You have to understand the 1238 from HPEVS. It is programmed for their motors using all the test data compiled by Curtis during the BETA tests. The non field programmable data put into the 1238 is there to protect the motor and controller. Thats why you dont hear of customers blowing these up. If you want to have full controll of the controller, send it HPEVS and they will re-flash the ROM (about $200+) to Electric car parameters leaving out all the specifics for their motors. Then you can program the controller and attemp to blow it all up. Your reverse should be no differant than forward unless you dont have the programming right.


----------



## major (Apr 4, 2008)

ev-converter said:


> You have to understand the 1238 from HPEVS. It is programmed for their motors using all the test data compiled by Curtis during the BETA tests. The non field programmable data put into the 1238 is there to protect the motor and controller. Thats why you dont hear of customers blowing these up. If you want to have full controll of the controller, send it HPEVS and they will re-flash the ROM (about $200+) to Electric car parameters leaving out all the specifics for their motors. Then you can program the controller and attemp to blow it all up. Your reverse should be no differant than forward unless you dont have the programming right.
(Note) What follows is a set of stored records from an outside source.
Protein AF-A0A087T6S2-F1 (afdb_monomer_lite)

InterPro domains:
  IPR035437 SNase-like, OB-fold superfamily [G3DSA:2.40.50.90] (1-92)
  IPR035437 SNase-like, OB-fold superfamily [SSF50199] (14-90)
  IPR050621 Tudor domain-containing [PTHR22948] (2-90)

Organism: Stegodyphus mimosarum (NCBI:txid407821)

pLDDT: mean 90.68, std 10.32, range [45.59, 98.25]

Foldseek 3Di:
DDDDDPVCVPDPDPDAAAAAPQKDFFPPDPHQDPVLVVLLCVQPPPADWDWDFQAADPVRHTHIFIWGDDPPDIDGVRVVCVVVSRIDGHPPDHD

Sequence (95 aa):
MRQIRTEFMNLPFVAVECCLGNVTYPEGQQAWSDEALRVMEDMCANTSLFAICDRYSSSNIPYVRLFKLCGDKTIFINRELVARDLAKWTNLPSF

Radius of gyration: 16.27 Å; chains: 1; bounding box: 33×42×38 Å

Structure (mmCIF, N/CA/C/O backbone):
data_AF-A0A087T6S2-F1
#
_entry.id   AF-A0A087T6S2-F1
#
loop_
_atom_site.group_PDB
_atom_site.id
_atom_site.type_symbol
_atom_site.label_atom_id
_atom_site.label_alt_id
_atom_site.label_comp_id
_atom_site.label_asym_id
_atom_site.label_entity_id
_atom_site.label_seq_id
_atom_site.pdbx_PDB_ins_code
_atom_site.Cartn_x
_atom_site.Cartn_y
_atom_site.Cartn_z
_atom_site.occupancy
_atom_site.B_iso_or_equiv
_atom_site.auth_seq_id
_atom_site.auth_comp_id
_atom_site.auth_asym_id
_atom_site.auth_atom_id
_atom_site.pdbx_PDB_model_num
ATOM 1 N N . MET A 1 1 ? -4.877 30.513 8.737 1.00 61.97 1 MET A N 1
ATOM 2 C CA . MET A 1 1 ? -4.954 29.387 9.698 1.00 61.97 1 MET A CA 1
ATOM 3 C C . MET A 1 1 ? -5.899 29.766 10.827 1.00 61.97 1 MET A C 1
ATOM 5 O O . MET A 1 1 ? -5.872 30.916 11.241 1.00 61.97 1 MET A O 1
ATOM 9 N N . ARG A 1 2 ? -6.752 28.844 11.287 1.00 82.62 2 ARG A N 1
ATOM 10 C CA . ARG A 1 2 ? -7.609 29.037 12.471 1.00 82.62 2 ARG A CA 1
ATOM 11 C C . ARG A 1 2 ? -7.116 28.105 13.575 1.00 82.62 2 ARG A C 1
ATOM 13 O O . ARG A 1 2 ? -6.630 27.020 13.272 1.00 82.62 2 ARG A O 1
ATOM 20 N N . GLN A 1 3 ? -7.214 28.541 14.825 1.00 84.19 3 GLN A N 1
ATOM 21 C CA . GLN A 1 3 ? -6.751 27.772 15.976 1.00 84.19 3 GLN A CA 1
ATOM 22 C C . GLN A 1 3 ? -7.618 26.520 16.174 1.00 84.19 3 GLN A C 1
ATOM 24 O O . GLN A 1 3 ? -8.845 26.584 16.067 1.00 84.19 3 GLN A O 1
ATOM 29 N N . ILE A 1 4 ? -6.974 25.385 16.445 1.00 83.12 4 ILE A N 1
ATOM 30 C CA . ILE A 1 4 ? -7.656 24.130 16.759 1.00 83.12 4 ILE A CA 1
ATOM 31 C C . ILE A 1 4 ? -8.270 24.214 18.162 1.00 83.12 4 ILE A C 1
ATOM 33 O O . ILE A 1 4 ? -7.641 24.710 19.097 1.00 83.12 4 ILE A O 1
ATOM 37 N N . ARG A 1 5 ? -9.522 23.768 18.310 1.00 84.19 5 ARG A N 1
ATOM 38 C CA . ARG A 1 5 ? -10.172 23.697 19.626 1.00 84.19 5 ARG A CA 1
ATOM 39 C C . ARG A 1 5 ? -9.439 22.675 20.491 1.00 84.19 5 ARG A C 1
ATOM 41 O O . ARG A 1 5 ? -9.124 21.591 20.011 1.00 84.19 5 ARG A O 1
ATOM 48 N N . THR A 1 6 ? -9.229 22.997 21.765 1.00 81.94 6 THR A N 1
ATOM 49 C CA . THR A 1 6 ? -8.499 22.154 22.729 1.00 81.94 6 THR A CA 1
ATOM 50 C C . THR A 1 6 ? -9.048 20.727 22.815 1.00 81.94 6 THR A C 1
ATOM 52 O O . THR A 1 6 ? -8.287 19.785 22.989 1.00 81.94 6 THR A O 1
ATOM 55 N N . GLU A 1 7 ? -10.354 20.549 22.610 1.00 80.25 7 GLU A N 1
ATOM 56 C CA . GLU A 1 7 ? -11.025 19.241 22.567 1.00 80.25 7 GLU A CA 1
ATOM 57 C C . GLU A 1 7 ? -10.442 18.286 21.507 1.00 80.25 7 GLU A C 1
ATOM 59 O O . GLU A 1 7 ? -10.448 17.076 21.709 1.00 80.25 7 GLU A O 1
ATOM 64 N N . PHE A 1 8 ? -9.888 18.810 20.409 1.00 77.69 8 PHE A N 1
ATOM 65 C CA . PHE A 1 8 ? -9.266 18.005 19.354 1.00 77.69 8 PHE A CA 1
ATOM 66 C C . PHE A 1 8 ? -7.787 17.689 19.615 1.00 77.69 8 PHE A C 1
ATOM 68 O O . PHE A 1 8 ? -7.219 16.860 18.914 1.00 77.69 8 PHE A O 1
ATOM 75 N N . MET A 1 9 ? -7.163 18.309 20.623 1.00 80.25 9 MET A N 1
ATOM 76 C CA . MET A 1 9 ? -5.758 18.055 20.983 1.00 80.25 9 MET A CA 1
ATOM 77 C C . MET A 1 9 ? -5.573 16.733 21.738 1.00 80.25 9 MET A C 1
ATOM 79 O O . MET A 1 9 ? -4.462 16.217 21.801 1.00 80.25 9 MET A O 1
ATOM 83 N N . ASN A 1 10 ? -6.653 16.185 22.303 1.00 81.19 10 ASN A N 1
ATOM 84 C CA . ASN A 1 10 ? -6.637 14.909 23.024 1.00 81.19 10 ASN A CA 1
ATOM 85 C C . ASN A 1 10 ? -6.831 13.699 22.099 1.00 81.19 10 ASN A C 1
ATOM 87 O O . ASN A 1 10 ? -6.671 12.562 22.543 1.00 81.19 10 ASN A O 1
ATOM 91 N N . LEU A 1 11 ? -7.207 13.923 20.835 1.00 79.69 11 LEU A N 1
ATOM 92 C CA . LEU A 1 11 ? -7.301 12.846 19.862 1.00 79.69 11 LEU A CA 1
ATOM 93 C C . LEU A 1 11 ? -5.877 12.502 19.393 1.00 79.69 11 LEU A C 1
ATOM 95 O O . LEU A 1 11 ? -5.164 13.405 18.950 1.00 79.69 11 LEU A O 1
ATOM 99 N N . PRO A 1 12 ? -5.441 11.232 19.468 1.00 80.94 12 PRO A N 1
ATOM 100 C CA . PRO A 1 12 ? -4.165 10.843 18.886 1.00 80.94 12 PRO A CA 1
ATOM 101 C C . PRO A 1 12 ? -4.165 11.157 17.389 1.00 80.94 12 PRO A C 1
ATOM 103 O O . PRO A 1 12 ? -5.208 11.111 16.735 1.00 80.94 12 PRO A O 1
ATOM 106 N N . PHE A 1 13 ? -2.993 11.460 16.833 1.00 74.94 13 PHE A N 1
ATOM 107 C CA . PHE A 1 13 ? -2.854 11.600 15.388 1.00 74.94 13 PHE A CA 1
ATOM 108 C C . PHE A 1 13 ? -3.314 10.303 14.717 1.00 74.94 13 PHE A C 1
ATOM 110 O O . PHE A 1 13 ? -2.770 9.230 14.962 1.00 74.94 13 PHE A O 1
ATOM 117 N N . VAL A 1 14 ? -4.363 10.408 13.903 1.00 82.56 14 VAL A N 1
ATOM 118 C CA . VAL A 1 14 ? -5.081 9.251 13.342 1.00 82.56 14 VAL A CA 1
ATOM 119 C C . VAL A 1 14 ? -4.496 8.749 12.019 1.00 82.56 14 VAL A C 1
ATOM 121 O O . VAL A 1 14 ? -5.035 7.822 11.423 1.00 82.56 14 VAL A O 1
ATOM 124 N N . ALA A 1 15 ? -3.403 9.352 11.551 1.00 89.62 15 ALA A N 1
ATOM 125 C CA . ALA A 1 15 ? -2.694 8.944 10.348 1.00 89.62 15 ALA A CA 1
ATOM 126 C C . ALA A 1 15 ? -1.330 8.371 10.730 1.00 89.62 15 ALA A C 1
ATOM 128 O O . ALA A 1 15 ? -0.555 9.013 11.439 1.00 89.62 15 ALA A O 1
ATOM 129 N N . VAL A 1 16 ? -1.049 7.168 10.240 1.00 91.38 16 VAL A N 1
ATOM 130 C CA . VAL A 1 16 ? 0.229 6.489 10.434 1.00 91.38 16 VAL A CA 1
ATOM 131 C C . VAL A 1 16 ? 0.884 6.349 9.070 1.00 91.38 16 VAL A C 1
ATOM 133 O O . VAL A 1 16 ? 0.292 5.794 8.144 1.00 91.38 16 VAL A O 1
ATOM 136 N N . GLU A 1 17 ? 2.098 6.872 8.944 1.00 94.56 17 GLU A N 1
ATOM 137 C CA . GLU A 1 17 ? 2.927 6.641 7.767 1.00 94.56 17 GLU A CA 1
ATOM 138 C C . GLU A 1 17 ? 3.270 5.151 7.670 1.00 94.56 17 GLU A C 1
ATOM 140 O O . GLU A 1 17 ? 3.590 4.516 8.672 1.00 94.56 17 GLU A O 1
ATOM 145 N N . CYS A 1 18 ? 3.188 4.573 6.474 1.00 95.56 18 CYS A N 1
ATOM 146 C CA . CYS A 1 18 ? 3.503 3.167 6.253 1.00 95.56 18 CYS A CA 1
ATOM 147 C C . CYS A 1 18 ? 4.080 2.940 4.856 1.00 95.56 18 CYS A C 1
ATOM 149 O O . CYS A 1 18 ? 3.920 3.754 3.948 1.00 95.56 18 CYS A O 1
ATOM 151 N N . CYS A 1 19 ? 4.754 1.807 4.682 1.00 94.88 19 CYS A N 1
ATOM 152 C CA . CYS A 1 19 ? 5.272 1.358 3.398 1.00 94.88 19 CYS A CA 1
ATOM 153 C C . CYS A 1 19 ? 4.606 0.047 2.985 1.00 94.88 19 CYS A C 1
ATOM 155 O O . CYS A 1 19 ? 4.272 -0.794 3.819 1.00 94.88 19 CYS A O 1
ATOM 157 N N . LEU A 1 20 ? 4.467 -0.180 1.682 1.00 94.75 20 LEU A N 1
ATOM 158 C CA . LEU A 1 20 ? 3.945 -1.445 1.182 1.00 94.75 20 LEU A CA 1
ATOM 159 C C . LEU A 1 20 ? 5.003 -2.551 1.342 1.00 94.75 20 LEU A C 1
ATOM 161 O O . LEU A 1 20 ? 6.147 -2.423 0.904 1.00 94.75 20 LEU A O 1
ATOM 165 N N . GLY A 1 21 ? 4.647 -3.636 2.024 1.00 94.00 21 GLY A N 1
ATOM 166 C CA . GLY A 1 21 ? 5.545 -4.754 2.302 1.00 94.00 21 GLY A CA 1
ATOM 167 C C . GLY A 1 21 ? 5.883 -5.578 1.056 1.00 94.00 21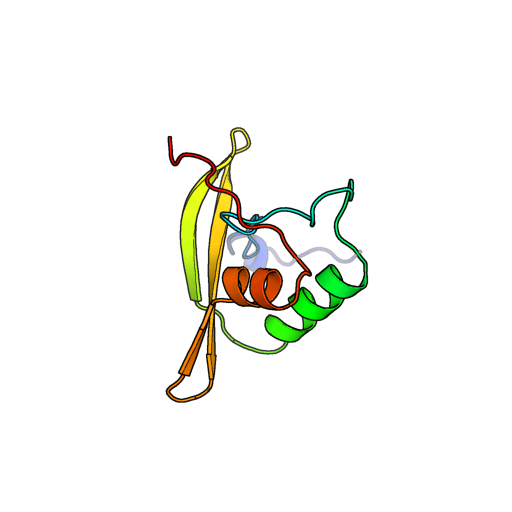 GLY A C 1
ATOM 168 O O . GLY A 1 21 ? 5.027 -5.818 0.208 1.00 94.00 21 GLY A O 1
ATOM 169 N N . ASN A 1 22 ? 7.126 -6.068 0.984 1.00 92.75 22 ASN A N 1
ATOM 170 C CA . ASN A 1 22 ? 7.586 -7.082 0.021 1.00 92.75 22 ASN A CA 1
ATOM 171 C C . ASN A 1 22 ? 7.424 -6.717 -1.459 1.00 92.75 22 ASN A C 1
ATOM 173 O O . ASN A 1 22 ? 7.388 -7.597 -2.317 1.00 92.75 22 ASN A O 1
ATOM 177 N N . VAL A 1 23 ? 7.350 -5.426 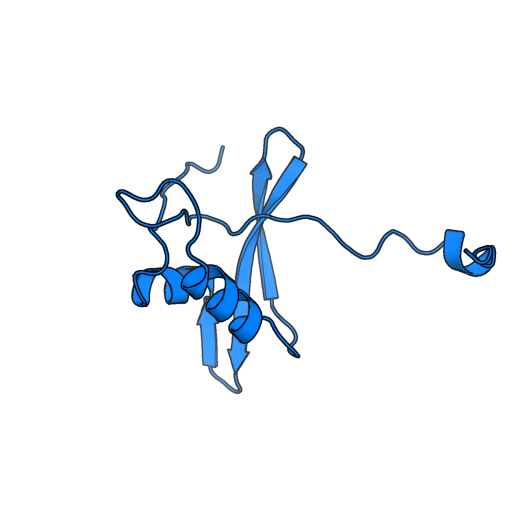-1.766 1.00 95.00 23 VAL A N 1
ATOM 178 C CA . VAL A 1 23 ? 7.308 -4.926 -3.136 1.00 95.00 23 VAL A CA 1
ATOM 179 C C . VAL A 1 23 ? 8.226 -3.723 -3.292 1.00 95.00 23 VAL A C 1
ATOM 181 O O . VAL A 1 23 ? 8.500 -3.002 -2.335 1.00 95.00 23 VAL A O 1
ATOM 184 N N . THR A 1 24 ? 8.719 -3.530 -4.506 1.00 95.38 24 THR A N 1
ATOM 185 C CA . THR A 1 24 ? 9.483 -2.356 -4.943 1.00 95.38 24 THR A CA 1
ATOM 186 C C . THR A 1 24 ? 9.109 -2.031 -6.387 1.00 95.38 24 THR A C 1
ATOM 188 O O . THR A 1 24 ? 8.418 -2.826 -7.029 1.00 95.38 24 THR A O 1
ATOM 191 N N . TYR A 1 25 ? 9.553 -0.886 -6.903 1.00 95.44 25 TYR A N 1
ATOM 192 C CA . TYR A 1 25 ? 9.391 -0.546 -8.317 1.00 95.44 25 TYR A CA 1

You could try to be helpful, crusin.


----------



## major (Apr 4, 2008)

mizlplix said:


> Question: What settings in the controller should I check? What should they be?


Hi Miz,

I don't seem to have a delay or ramp on the AC15. I'll check parameters Monday or Tuesday. Do you have the programmer?

BTW, if it is battery current you're looking at, it will always start out much lower than motor phase current and build up as the motor RPM increases.

major


----------



## mizlplix (May 1, 2011)

ev-converter:

Thank you for your response. I suggest you go back and reread my post.

1- My reverse and forward do act the same. (I didnt mention about reverse.) I said regen.

2-No mention was made of "trying to blow up anything." I said it was slightly lazy initially.

3- My first statement was "My Curtis 1238R controller is working pretty well. I just have a couple of issues that don't feel right" which was not that I wanted complete control so I could "blow up" anything.

Major: Thank you also. I have the PC software and dongle but not the hand held programmer. Yes, I would appreciate something for comparison. Yes, I was looking at pack current. But, The seat-of-the-pants feel is that there is a deliberately built in gradual ramp up. Again, is OK if it was intended. I just have not heard anyone else mention it.

If this slight delay in accelerating and regen braking is normal, I can live with it, I just was expecting it to be a little crisper. (my only comment)

Thanks again, 
Miz


----------



## ev-converter (May 24, 2012)

mizlplix said:


> ev-converter:
> 
> Thank you for your response. I suggest you go back and reread my post.
> 
> ...


I read your post,did you read my answer? Others understand it.


----------



## Ivansgarage (Sep 3, 2011)

Ya Miz I think you need to reread his post (maybe a little slower)


----------



## mizlplix (May 1, 2011)

Ya, I re-read it ...It still is no help just like the first time.

Ivan: Stay off the forums and finish your motor.

Miz


----------